Task: Below is a listing from which only part is wanted; return exactly the lines from the one with "ATOM 184 C C" up to and including the one with "ATOM 194 O O".

Extracted material:
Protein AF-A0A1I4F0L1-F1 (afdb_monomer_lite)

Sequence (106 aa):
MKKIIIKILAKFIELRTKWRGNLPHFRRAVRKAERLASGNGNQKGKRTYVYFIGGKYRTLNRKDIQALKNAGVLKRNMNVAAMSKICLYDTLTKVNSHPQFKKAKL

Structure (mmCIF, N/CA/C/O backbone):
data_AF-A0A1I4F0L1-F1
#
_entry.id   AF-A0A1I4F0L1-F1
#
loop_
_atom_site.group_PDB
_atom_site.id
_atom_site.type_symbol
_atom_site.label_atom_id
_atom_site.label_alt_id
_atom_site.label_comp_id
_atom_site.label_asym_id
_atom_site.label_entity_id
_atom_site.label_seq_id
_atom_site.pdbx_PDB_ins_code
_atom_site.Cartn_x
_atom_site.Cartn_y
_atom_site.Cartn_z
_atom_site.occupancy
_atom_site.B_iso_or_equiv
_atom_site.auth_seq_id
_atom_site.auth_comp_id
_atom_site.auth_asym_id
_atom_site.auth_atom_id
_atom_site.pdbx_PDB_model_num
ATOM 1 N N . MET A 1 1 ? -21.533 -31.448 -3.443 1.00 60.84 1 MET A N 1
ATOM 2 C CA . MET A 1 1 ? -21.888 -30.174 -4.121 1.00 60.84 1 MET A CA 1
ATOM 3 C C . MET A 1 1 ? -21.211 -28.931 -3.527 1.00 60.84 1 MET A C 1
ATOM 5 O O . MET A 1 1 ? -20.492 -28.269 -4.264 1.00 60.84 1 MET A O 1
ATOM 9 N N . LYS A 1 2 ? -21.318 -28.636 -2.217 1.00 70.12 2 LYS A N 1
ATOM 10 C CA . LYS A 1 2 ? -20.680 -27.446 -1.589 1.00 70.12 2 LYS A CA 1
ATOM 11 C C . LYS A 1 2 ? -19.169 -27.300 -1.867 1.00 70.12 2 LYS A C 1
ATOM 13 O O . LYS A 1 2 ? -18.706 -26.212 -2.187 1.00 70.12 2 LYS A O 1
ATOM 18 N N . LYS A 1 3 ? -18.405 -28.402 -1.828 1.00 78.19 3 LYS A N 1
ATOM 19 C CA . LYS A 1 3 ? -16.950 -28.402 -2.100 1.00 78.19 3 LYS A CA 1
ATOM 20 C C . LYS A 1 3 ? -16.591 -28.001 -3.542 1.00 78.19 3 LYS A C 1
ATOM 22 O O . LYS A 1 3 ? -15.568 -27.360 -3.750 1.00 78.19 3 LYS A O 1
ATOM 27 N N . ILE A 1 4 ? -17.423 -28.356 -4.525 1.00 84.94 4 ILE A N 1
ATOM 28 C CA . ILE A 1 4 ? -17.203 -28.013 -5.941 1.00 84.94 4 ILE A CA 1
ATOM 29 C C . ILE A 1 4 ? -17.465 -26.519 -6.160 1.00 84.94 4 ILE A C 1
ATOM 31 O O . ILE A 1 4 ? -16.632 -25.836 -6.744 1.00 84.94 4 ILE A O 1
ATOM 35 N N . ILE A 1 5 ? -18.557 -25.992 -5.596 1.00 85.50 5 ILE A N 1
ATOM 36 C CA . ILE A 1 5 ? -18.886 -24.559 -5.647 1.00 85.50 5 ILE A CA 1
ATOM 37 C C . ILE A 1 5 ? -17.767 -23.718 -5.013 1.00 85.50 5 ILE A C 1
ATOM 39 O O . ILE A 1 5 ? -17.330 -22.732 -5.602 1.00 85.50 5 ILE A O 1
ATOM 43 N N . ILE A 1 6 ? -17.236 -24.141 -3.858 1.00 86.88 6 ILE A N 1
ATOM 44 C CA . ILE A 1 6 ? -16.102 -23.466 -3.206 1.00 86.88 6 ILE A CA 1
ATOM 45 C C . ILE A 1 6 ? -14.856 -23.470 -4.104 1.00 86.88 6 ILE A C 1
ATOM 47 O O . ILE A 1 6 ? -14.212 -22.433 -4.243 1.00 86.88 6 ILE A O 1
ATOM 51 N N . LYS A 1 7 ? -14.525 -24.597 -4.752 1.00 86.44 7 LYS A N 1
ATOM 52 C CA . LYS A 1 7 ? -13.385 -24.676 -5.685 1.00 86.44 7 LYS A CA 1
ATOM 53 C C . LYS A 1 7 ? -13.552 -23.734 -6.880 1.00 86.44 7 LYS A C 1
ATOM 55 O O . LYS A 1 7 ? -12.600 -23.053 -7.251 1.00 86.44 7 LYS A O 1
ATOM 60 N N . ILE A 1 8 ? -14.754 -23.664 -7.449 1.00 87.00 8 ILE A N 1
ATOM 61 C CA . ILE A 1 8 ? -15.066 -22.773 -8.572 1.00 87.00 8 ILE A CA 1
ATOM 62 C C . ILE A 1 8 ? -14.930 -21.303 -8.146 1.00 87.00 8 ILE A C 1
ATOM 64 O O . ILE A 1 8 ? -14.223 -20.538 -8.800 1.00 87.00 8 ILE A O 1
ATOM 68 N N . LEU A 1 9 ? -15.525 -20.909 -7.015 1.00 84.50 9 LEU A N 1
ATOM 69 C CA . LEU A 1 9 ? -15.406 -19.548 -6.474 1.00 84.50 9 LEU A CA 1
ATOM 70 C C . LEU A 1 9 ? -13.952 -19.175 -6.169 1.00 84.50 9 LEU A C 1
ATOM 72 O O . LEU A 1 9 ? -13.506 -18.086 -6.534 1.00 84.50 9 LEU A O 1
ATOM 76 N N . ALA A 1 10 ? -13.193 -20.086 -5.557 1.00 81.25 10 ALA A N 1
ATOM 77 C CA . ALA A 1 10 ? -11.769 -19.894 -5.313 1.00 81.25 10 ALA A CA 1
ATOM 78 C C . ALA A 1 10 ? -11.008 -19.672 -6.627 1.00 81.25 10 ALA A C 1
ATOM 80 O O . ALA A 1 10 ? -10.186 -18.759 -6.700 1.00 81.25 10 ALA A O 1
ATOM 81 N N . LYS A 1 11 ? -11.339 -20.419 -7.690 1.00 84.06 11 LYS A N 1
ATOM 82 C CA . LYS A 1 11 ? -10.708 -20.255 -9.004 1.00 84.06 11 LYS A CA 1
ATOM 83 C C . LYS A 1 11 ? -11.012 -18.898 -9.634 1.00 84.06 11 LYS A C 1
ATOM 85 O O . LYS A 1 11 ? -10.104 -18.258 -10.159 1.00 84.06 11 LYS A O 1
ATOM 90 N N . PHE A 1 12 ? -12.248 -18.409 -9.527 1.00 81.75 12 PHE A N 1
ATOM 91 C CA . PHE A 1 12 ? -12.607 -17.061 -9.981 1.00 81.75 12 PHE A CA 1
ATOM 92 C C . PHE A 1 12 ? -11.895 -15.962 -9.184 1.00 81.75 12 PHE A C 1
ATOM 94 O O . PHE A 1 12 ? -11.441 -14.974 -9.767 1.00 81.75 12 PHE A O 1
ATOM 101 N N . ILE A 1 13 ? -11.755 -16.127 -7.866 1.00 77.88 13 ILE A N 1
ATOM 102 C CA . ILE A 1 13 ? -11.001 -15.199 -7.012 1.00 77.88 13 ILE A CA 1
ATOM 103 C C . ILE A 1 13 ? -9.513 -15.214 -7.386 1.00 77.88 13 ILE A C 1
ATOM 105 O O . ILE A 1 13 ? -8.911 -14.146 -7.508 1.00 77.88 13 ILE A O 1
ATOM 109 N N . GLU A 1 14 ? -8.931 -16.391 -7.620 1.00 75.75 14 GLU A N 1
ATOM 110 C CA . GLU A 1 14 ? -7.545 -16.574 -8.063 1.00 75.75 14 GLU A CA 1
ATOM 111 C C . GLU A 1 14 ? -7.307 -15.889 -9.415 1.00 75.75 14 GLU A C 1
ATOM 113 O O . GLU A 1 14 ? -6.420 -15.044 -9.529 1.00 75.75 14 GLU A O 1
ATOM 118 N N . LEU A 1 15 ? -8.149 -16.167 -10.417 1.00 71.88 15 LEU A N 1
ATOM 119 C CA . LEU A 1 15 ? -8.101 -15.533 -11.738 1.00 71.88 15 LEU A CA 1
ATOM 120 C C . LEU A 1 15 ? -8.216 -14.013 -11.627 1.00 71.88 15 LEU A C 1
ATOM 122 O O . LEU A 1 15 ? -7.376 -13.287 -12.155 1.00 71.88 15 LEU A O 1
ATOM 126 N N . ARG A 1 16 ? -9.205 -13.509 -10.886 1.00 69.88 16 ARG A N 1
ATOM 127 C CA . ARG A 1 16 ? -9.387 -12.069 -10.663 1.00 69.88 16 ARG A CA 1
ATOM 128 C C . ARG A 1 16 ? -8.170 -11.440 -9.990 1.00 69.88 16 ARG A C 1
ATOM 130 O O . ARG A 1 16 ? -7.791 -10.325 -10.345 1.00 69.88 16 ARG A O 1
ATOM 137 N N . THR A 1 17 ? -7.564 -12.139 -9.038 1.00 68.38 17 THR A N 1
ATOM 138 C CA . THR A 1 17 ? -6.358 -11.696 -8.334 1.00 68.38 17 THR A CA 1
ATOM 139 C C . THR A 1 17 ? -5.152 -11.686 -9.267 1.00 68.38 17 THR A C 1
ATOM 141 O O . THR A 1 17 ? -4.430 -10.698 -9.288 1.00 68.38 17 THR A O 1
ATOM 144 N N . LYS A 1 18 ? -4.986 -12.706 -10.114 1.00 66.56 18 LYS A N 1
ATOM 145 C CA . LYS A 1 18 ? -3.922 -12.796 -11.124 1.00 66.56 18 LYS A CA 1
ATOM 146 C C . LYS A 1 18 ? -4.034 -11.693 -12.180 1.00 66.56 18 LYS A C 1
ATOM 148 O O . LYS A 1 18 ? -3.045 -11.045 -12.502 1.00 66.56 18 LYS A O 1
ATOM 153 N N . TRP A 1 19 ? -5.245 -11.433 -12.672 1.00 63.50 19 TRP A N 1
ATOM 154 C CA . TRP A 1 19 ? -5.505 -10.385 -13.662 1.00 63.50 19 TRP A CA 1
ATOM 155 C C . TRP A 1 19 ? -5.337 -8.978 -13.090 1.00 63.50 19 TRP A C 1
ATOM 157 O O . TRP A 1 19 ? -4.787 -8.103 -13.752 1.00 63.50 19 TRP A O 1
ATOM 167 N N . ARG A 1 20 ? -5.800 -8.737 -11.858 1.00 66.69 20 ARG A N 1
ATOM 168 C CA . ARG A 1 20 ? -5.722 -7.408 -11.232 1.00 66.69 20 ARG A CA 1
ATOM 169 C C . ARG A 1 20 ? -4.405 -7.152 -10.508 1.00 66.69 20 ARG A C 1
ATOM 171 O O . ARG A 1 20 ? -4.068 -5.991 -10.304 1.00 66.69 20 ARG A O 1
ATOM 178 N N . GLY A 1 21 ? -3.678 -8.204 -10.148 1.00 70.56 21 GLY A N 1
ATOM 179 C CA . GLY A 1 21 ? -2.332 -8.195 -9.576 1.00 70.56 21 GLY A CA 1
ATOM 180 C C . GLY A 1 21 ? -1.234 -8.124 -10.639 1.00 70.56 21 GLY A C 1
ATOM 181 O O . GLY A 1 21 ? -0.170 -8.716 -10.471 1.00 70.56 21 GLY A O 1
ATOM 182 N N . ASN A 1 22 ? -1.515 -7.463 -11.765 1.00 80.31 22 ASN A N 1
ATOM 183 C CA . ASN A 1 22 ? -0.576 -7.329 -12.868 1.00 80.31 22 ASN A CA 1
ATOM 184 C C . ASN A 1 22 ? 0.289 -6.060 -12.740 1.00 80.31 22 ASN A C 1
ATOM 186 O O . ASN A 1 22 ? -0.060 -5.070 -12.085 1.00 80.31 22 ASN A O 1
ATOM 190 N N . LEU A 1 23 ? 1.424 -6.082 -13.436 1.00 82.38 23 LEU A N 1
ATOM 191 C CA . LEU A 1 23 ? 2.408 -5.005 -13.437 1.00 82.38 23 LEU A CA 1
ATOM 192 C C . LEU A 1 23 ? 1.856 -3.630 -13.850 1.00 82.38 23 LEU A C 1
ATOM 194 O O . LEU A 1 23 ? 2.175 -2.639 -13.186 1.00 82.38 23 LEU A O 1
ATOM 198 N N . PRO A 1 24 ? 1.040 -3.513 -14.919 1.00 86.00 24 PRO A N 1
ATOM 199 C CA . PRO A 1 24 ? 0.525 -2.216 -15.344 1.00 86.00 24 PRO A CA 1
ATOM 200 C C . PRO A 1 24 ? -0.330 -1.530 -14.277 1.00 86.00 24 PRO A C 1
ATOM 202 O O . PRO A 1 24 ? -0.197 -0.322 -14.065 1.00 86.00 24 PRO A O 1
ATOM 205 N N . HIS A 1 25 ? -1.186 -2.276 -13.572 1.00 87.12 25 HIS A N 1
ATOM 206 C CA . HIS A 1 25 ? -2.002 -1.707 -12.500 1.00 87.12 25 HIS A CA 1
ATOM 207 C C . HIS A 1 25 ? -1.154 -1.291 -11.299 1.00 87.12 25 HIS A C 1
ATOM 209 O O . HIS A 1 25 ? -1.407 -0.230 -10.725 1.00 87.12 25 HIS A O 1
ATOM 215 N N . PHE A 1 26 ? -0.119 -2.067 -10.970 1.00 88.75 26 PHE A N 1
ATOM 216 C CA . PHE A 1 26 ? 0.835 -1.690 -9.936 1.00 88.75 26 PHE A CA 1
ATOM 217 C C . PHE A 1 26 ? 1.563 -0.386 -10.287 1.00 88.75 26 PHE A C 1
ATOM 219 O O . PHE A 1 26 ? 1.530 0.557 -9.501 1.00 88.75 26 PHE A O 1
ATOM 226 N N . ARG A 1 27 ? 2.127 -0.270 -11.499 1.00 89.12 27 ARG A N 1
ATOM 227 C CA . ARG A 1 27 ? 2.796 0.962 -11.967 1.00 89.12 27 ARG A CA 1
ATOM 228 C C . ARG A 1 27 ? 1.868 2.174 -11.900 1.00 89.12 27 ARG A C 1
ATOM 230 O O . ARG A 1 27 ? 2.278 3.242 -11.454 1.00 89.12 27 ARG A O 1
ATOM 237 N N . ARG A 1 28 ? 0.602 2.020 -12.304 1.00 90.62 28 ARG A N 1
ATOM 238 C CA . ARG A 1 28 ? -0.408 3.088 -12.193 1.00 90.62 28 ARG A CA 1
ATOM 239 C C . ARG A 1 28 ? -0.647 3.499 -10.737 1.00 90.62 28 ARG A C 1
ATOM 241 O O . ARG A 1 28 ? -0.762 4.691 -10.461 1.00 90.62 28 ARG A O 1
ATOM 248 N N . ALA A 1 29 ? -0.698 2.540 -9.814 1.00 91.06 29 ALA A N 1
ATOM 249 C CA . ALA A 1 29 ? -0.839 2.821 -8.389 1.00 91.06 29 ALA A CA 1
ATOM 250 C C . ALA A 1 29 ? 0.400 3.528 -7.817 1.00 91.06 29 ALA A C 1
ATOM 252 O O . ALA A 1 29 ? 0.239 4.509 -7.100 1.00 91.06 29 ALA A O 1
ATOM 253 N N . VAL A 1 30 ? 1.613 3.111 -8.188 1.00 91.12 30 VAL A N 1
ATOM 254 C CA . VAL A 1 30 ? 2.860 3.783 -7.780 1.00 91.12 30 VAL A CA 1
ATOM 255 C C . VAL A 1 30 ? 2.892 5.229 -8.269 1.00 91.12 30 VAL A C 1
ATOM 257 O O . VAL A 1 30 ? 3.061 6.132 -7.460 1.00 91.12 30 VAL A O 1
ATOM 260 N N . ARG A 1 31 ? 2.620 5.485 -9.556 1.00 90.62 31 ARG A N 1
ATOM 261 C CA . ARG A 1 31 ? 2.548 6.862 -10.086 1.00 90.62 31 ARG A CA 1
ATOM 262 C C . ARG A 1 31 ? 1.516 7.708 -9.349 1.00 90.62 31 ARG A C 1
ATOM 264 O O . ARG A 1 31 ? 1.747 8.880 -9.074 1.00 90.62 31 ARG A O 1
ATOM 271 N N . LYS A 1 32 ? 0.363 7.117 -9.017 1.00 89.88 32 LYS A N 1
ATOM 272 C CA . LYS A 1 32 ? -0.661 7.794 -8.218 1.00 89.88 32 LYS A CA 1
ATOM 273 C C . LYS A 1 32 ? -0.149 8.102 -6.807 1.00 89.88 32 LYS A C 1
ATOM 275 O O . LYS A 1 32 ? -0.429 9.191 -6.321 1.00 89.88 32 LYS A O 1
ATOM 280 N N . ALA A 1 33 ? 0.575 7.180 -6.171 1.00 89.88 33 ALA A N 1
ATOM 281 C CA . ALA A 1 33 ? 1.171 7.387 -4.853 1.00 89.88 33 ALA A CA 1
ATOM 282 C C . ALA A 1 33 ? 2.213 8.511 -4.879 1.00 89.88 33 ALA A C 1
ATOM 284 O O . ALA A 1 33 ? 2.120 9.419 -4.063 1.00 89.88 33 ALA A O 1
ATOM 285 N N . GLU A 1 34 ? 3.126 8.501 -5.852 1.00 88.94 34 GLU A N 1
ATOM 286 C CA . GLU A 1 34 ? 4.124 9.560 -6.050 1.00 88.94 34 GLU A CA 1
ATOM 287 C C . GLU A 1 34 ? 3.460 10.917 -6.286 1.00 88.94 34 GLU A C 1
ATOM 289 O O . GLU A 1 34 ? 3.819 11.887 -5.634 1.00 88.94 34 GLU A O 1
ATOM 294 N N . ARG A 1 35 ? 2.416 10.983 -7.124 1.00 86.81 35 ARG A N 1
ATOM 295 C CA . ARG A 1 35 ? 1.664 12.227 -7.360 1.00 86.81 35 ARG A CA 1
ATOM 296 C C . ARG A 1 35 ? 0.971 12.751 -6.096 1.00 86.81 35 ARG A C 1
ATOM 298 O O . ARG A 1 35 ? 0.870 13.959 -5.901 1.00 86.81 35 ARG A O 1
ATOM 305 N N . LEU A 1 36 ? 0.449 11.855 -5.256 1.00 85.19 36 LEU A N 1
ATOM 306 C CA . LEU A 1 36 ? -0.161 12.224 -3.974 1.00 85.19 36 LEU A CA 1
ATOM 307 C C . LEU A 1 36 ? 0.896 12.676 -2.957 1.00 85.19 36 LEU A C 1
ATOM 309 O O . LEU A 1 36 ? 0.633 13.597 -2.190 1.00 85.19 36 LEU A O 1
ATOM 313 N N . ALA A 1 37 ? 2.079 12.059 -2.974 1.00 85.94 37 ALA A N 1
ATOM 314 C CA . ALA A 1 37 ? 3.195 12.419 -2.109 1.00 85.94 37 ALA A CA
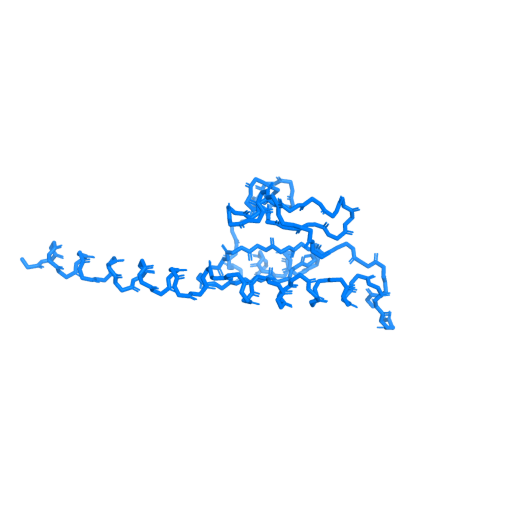 1
ATOM 315 C C . ALA A 1 37 ? 3.850 13.747 -2.520 1.00 85.94 37 ALA A C 1
ATOM 317 O O . ALA A 1 37 ? 4.135 14.568 -1.650 1.00 85.94 37 ALA A O 1
ATOM 318 N N . SER A 1 38 ? 4.036 13.993 -3.821 1.00 80.12 38 SER A N 1
ATOM 319 C CA . SER A 1 38 ? 4.550 15.261 -4.353 1.00 80.12 38 SER A CA 1
ATOM 320 C C . SER A 1 38 ? 3.560 16.405 -4.103 1.00 80.12 38 SER A C 1
ATOM 322 O O . SER A 1 38 ? 3.951 17.468 -3.629 1.00 80.12 38 SER A O 1
ATOM 324 N N . GLY A 1 39 ? 2.269 16.122 -4.315 1.00 67.31 39 GLY A N 1
ATOM 325 C CA . GLY A 1 39 ? 1.104 16.907 -3.914 1.00 67.31 39 GLY A CA 1
ATOM 326 C C . GLY A 1 39 ? 0.896 18.257 -4.611 1.00 67.31 39 GLY A C 1
ATOM 327 O O . GLY A 1 39 ? 1.834 18.904 -5.052 1.00 67.31 39 GLY A O 1
ATOM 328 N N . ASN A 1 40 ? -0.373 18.685 -4.623 1.00 53.31 40 ASN A N 1
ATOM 329 C CA . ASN A 1 40 ? -0.846 20.068 -4.760 1.00 53.31 40 ASN A CA 1
ATOM 330 C C . ASN A 1 40 ? -1.866 20.305 -3.617 1.00 53.31 40 ASN A C 1
ATOM 332 O O . ASN A 1 40 ? -2.696 19.432 -3.351 1.00 53.31 40 ASN A O 1
ATOM 336 N N . GLY A 1 41 ? -1.807 21.444 -2.913 1.00 56.41 41 GLY A N 1
ATOM 337 C CA . GLY A 1 41 ? -2.747 21.802 -1.828 1.00 56.41 41 GLY A CA 1
ATOM 338 C C . GLY A 1 41 ? -2.602 21.008 -0.508 1.00 56.41 41 GLY A C 1
ATOM 339 O O . GLY A 1 41 ? -1.521 20.529 -0.172 1.00 56.41 41 GLY A O 1
ATOM 340 N N . ASN A 1 42 ? -3.700 20.834 0.248 1.00 55.25 42 ASN A N 1
ATOM 341 C CA . ASN A 1 42 ? -3.766 20.273 1.624 1.00 55.25 42 ASN A CA 1
ATOM 342 C C . ASN A 1 42 ? -3.235 18.825 1.820 1.00 55.25 42 ASN A C 1
ATOM 344 O O . ASN A 1 42 ? -3.269 18.275 2.932 1.00 55.25 42 ASN A O 1
ATOM 348 N N . GLN A 1 43 ? -2.767 18.161 0.760 1.00 54.25 43 GLN A N 1
ATOM 349 C CA . GLN A 1 43 ? -2.168 16.819 0.800 1.00 54.25 43 GLN A CA 1
ATOM 350 C C . GLN A 1 43 ? -0.669 16.784 0.456
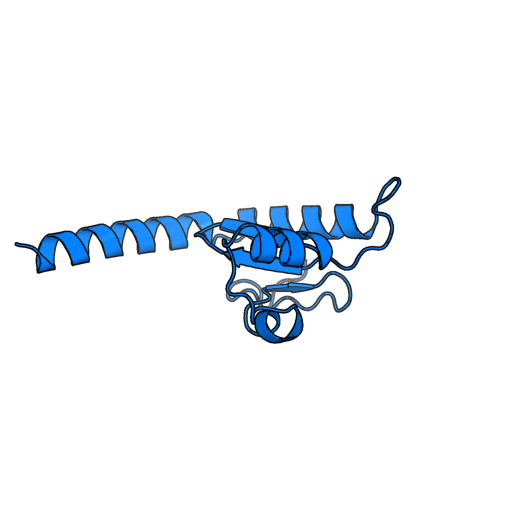 1.00 54.25 43 GLN A C 1
ATOM 352 O O . GLN A 1 43 ? -0.097 15.697 0.435 1.00 54.25 43 GLN A O 1
ATOM 357 N N . LYS A 1 44 ? -0.025 17.943 0.262 1.00 60.06 44 LYS A N 1
ATOM 358 C CA . LYS A 1 44 ? 1.412 18.059 -0.031 1.00 60.06 44 LYS A CA 1
ATOM 359 C C . LYS A 1 44 ? 2.281 17.284 0.968 1.00 60.06 44 LYS A C 1
ATOM 361 O O . LYS A 1 44 ? 2.078 17.381 2.178 1.00 60.06 44 LYS A O 1
ATOM 366 N N . GLY A 1 45 ? 3.237 16.507 0.453 1.00 64.81 45
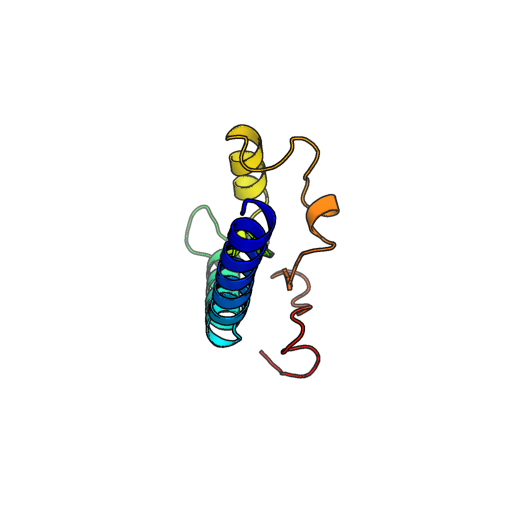 GLY A N 1
ATOM 367 C CA . GLY A 1 45 ? 4.287 15.862 1.247 1.00 64.81 45 GLY A CA 1
ATOM 368 C C . GLY A 1 45 ? 3.849 14.661 2.088 1.00 64.81 45 GLY A C 1
ATOM 369 O O . GLY A 1 45 ? 4.589 14.235 2.975 1.00 64.81 45 GLY A O 1
ATOM 370 N N . LYS A 1 46 ? 2.651 14.099 1.877 1.00 81.12 46 LYS A N 1
ATOM 371 C CA . LYS A 1 46 ? 2.176 12.977 2.703 1.00 81.12 46 LYS A CA 1
ATOM 372 C C . LYS A 1 46 ? 2.694 11.642 2.177 1.00 81.12 46 LYS A C 1
ATOM 374 O O . LYS A 1 46 ? 2.363 11.219 1.070 1.00 81.12 46 LYS A O 1
ATOM 379 N N . ARG A 1 47 ? 3.442 10.935 3.032 1.00 89.25 47 ARG A N 1
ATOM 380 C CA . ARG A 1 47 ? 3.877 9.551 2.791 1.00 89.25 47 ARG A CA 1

Solution for this problem:
ATOM 184 C C . ASN A 1 22 ? 0.289 -6.060 -12.740 1.00 80.31 22 ASN A C 1
ATOM 186 O O . ASN A 1 22 ? -0.060 -5.070 -12.085 1.00 80.31 22 ASN A O 1
ATOM 190 N N . LEU A 1 23 ? 1.424 -6.082 -13.436 1.00 82.38 23 LEU A N 1
ATOM 191 C CA . LEU A 1 23 ? 2.408 -5.005 -13.437 1.00 82.38 23 LEU A CA 1
ATOM 192 C C . LEU A 1 23 ? 1.856 -3.630 -13.850 1.00 82.38 23 LEU A C 1
ATOM 194 O O . LEU A 1 23 ? 2.175 -2.639 -13.186 1.00 82.38 23 LEU A O 1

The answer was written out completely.